Ao invadir a Ucrânia em 2022, a Rússia não apenas violou o direito internacional aos olhos da maioria das nações, mas também lançou o desafio a uma forma de conduzir os assuntos globais ancorada pelos Estados Unidos.
O termo “ordem mundial liberal” encapsula um sistema de relações internacionais construído com base em compromissos, princípios e normas. Em seu cerne estão o direito internacional e instituições como as Nações Unidas (ONU), sua Assembleia Geral e o Conselho de Segurança.
A Carta das Nações Unidas estabelece princípios fundamentais que regem as relações entre os países, incluindo o respeito à soberania e à integridade territorial, a resolução pacífica de disputas e a rejeição do uso da força.
Ela também consagra os direitos humanos. Cada Estado-membro da ONU — há 193 no total — está vinculado a esses princípios.
A ordem mundial liberal também é pautada por um conjunto específico de valores, como o livre comércio, defendido por instituições como a Organização Mundial do Comércio (OMC), o Fundo Monetário Internacional (FMI) e o Banco Mundial.
Por trás de tudo isso, há a crença ideológica de que a democracia liberal ocidental representa o melhor modelo de governo.

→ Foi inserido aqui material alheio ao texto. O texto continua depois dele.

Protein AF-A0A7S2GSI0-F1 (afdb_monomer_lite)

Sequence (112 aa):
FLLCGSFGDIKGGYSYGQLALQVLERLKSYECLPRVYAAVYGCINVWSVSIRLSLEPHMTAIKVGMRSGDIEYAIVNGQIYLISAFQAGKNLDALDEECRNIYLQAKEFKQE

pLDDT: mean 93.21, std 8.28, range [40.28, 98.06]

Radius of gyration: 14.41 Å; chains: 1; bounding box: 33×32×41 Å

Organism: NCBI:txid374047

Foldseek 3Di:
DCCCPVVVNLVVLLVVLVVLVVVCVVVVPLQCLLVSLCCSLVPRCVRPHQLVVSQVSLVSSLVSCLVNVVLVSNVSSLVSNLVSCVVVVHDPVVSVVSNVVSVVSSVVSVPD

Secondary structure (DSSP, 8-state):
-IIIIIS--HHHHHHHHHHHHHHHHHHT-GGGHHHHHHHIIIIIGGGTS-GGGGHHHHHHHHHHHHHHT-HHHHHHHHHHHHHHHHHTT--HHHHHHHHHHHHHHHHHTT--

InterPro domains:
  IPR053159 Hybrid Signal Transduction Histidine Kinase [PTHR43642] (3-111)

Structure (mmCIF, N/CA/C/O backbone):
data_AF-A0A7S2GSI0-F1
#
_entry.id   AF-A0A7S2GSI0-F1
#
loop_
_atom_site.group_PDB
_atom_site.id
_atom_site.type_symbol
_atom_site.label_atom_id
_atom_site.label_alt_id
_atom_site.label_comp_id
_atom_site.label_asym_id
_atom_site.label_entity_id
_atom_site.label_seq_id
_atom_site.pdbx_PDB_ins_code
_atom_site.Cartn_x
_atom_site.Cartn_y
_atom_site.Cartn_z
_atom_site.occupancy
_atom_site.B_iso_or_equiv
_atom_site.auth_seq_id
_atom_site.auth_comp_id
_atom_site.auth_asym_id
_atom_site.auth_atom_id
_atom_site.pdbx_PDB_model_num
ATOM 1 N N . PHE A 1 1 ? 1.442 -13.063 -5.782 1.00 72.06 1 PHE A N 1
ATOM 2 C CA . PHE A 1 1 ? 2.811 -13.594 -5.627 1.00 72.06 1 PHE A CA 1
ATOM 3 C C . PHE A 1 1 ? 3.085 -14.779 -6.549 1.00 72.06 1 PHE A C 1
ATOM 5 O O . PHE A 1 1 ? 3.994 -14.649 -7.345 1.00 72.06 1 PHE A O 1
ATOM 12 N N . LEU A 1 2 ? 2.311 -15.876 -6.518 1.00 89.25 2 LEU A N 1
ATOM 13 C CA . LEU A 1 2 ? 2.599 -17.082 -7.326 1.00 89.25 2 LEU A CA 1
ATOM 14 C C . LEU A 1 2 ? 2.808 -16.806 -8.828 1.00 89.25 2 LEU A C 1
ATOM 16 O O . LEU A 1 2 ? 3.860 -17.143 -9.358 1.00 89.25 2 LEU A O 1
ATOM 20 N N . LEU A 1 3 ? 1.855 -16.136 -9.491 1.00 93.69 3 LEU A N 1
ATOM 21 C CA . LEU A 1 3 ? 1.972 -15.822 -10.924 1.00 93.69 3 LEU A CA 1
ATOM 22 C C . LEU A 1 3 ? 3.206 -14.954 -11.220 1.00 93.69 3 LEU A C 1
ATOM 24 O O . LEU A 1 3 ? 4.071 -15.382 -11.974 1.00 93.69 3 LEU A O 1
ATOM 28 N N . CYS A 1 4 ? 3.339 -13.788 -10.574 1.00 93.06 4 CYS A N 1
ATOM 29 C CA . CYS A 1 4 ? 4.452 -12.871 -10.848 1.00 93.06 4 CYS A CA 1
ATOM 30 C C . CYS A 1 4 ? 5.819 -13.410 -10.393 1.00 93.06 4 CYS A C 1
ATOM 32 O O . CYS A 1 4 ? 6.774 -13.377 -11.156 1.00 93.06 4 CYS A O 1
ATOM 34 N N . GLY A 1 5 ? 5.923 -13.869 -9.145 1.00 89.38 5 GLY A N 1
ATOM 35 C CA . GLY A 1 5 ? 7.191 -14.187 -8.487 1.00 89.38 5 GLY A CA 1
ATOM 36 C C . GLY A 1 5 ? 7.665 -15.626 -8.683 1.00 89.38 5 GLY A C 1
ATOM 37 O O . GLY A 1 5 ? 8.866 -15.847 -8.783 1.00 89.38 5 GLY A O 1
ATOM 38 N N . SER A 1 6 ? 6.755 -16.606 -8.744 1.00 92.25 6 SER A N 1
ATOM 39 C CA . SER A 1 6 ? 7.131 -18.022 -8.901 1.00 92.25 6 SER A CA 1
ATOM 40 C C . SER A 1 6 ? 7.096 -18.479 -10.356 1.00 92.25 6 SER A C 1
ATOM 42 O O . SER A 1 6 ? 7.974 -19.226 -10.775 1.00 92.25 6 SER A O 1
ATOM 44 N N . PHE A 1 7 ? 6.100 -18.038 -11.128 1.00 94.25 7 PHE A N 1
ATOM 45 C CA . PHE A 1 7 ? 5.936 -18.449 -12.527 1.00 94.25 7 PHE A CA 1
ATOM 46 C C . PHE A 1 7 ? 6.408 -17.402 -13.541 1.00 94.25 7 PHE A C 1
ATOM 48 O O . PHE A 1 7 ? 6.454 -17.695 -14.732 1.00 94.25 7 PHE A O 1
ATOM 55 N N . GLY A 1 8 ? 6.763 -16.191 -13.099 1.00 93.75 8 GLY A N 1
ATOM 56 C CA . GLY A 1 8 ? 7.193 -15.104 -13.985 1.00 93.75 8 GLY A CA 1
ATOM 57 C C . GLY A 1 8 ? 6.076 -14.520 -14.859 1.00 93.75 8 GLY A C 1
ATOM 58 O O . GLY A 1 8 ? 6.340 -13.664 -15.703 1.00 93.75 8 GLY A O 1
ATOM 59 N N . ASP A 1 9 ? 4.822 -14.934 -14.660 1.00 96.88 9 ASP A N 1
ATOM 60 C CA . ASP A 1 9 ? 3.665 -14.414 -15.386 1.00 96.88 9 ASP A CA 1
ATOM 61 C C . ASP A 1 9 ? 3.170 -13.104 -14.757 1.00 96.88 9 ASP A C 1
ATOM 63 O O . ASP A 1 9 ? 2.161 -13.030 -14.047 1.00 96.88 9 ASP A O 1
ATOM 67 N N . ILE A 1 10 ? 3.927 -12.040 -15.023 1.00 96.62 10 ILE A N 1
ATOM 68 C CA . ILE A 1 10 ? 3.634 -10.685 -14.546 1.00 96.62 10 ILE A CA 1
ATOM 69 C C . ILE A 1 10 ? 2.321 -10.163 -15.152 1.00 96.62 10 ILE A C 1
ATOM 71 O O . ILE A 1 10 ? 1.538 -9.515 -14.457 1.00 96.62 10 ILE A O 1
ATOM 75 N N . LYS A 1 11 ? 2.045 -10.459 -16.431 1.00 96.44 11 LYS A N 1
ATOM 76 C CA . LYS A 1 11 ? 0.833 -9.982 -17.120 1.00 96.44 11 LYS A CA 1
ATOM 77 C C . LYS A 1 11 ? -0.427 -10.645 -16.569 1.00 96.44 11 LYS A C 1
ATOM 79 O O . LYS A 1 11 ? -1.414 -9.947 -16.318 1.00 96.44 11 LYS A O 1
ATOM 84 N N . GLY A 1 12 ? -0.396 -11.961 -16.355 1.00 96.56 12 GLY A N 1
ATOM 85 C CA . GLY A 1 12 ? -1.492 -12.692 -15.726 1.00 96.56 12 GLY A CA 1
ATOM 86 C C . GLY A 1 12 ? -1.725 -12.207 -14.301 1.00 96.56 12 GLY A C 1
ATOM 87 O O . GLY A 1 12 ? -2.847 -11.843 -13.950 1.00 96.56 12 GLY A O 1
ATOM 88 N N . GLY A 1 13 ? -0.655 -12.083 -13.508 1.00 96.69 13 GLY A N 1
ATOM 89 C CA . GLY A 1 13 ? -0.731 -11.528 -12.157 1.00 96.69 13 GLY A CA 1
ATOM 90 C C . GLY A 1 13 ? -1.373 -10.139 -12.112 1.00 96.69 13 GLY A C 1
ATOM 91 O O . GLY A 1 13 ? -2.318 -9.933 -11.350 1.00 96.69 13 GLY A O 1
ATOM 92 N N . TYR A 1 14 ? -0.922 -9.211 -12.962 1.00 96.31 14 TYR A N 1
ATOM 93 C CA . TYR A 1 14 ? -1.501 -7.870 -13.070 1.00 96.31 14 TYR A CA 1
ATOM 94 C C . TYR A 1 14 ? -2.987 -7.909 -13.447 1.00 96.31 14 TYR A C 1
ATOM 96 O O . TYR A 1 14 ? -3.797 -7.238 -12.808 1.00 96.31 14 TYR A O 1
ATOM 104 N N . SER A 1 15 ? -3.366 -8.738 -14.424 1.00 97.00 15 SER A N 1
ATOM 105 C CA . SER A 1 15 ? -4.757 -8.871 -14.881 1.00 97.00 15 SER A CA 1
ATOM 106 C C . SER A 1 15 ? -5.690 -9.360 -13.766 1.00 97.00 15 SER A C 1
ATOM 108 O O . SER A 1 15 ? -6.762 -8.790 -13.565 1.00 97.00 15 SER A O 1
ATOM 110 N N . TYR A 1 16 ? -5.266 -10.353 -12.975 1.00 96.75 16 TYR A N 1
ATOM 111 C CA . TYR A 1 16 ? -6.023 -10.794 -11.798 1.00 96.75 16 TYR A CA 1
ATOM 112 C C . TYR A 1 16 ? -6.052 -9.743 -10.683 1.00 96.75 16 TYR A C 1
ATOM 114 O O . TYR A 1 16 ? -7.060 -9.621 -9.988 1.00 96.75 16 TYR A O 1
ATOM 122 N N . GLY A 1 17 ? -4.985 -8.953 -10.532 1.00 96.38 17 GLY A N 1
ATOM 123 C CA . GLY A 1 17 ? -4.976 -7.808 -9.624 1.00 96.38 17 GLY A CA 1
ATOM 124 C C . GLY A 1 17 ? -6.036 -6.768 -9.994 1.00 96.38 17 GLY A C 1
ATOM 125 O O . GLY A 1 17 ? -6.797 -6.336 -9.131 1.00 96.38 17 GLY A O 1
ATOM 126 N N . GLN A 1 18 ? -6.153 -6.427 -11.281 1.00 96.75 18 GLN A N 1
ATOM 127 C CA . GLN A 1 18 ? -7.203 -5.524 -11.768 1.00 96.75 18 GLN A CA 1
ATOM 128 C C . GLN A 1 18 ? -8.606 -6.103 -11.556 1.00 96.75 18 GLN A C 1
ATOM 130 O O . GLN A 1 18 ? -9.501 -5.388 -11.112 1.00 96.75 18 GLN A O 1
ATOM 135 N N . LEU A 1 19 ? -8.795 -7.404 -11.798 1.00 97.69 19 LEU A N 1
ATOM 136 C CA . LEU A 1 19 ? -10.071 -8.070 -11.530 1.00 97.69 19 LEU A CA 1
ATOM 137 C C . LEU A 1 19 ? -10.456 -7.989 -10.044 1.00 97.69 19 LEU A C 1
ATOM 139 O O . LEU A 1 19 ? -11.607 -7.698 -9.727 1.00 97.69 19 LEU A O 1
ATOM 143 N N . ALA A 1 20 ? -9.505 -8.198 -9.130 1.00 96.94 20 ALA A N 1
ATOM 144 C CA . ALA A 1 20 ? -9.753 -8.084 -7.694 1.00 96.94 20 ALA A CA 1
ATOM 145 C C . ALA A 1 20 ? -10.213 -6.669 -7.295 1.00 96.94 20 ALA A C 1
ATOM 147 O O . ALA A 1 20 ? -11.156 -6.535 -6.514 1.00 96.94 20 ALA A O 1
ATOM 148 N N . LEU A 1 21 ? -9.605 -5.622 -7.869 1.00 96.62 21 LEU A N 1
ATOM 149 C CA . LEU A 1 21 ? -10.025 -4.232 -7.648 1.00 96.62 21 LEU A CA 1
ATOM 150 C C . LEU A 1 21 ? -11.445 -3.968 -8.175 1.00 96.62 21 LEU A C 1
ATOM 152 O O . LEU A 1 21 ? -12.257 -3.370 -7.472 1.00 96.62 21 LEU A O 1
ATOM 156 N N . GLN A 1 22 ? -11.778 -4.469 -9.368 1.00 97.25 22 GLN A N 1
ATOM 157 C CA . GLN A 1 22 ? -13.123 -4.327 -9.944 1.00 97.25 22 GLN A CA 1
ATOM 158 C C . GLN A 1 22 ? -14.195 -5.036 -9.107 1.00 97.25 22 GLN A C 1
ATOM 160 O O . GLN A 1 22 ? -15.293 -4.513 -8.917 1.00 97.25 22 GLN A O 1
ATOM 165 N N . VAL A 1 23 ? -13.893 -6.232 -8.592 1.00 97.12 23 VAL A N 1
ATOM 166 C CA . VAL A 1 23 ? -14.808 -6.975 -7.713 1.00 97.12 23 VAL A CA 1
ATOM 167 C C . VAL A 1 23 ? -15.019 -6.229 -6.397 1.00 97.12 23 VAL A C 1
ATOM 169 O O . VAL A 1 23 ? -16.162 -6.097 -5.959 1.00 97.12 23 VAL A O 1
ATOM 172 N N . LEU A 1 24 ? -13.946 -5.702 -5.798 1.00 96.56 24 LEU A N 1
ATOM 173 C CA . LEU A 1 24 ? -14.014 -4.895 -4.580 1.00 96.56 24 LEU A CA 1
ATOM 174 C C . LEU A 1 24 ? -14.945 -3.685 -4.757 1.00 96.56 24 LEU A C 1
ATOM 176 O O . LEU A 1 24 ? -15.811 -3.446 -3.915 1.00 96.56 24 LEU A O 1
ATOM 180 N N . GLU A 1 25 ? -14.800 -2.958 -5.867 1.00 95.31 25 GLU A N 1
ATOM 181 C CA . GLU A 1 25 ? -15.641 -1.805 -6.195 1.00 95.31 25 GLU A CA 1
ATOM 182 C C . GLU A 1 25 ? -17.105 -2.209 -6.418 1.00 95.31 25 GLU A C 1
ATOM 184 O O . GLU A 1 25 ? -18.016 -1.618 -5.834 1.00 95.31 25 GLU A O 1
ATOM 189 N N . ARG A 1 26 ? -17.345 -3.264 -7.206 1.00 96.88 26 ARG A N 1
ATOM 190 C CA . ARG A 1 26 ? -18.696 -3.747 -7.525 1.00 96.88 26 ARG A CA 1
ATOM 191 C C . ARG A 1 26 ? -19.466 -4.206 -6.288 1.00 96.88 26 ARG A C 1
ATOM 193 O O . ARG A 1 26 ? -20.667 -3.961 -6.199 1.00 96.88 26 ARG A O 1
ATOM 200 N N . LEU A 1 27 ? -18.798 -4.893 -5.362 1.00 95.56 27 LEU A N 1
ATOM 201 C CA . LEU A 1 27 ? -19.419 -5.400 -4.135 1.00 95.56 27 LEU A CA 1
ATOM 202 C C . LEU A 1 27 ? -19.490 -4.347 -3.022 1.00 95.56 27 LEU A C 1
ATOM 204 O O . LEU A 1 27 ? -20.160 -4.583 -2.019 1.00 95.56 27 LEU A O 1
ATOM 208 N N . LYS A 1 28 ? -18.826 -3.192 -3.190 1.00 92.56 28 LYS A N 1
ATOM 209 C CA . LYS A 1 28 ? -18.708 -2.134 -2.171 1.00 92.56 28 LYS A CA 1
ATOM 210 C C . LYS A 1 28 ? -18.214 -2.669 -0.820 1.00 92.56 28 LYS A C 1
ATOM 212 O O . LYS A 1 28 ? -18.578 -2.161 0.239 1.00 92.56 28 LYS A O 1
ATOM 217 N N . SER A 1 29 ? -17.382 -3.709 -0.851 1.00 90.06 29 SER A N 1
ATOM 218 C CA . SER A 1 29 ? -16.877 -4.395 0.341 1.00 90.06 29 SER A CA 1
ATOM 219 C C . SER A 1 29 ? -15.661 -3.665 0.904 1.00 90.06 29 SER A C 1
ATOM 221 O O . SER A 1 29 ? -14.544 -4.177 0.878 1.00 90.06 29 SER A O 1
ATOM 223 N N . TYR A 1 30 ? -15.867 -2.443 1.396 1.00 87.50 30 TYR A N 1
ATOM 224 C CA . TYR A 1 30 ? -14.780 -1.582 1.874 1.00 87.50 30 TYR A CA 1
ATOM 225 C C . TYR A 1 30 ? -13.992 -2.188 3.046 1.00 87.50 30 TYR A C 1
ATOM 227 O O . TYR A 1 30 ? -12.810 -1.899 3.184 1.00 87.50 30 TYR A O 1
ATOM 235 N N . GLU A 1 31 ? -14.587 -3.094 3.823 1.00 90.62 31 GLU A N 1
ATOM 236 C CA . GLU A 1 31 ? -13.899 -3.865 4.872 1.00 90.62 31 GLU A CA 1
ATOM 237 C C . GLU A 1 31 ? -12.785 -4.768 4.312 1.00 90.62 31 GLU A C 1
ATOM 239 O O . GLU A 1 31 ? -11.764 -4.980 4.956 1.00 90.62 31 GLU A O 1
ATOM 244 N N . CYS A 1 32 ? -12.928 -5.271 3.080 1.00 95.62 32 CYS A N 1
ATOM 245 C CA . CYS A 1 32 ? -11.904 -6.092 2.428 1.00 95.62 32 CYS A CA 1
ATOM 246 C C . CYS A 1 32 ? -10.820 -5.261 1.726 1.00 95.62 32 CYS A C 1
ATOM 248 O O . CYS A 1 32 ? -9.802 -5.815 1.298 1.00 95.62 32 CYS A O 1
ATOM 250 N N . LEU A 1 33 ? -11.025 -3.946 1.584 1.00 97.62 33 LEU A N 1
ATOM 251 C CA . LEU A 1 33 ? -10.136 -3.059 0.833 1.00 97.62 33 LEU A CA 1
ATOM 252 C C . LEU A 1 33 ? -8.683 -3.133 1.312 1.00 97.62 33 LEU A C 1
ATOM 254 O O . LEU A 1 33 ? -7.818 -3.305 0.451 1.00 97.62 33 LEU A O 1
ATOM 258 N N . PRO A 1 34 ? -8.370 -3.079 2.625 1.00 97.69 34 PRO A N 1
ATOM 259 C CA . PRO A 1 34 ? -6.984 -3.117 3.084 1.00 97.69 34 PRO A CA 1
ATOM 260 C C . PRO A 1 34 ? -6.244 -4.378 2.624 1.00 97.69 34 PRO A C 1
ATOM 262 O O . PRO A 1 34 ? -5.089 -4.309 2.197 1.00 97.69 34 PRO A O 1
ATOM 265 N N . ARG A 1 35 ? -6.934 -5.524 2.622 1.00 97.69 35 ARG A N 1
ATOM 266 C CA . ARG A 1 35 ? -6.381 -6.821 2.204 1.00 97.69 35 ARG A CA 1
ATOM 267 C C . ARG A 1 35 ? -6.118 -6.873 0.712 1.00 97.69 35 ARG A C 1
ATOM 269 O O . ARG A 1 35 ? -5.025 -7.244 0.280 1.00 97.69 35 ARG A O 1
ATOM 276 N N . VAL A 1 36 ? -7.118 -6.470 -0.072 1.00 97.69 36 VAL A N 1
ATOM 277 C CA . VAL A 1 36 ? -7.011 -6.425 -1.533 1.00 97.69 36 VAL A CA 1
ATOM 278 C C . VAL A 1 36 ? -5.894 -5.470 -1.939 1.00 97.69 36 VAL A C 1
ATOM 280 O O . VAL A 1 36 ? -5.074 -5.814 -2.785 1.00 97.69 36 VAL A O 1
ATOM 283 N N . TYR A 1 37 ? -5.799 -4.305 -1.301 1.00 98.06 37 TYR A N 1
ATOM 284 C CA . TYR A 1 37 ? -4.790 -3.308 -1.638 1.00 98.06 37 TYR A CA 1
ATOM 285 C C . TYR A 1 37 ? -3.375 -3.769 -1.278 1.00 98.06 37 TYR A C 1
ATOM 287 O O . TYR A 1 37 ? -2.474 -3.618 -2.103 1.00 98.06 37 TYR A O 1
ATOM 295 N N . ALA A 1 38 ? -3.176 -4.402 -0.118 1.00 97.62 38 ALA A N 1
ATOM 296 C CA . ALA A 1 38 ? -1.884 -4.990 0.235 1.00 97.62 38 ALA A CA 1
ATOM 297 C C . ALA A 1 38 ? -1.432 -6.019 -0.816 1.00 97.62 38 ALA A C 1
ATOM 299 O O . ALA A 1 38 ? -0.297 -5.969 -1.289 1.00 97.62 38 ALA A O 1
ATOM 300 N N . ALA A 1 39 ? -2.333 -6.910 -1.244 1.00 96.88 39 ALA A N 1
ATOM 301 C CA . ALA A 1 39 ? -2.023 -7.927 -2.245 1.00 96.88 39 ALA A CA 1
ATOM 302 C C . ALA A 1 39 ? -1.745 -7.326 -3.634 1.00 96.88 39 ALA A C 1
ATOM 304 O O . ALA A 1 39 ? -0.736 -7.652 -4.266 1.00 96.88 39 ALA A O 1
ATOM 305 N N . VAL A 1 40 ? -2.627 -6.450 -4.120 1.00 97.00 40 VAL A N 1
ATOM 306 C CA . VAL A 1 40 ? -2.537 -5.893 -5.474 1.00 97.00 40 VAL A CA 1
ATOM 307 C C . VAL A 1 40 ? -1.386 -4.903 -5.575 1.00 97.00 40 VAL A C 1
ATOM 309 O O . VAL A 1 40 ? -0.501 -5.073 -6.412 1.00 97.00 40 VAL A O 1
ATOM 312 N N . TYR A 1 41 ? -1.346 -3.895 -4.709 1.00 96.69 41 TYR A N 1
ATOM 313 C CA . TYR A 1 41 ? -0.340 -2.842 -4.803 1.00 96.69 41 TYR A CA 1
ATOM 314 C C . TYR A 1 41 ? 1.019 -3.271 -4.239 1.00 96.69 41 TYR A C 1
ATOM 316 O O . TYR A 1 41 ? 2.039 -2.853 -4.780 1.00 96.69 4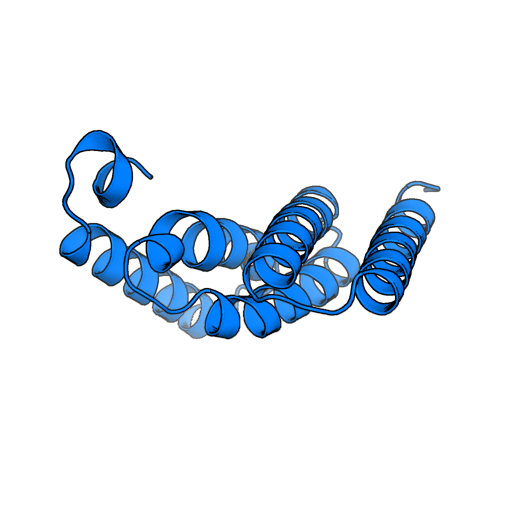1 TYR A O 1
ATOM 324 N N . GLY A 1 42 ? 1.047 -4.161 -3.239 1.00 94.81 42 GLY A N 1
ATOM 325 C CA . GLY A 1 42 ? 2.279 -4.599 -2.575 1.00 94.81 42 GLY A CA 1
ATOM 326 C C . GLY A 1 42 ? 2.907 -5.893 -3.100 1.00 94.81 42 GLY A C 1
ATOM 327 O O . GLY A 1 42 ? 4.099 -6.106 -2.900 1.00 94.81 42 GLY A O 1
ATOM 328 N N . CYS A 1 43 ? 2.158 -6.772 -3.779 1.00 94.25 43 CYS A N 1
ATOM 329 C CA . CYS A 1 43 ? 2.702 -8.059 -4.248 1.00 94.25 43 CYS A CA 1
ATOM 330 C C . CYS A 1 43 ? 2.555 -8.310 -5.752 1.00 94.25 43 CYS A C 1
ATOM 332 O O . CYS A 1 43 ? 3.195 -9.231 -6.270 1.00 94.25 43 CYS A O 1
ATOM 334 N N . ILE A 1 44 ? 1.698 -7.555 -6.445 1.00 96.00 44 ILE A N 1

A década de 1990 testemunhou o florescimento desses ideais, à medida que dezenas de nações adotaram reformas de mercado e, pelo menos em teoria, governança democrática.
Enquanto muitos apenas prestavam homenagem aos valores liberais, muitas nações em desenvolvimento se beneficiaram economicamente do acesso aos mercados globais — o produto interno bruto (PIB) da China, por exemplo, cresceu em média 9% ao ano por uma década, enquanto Irlanda, Índia, Coreia do Sul, Argentina, Chile e outros também prosperaram.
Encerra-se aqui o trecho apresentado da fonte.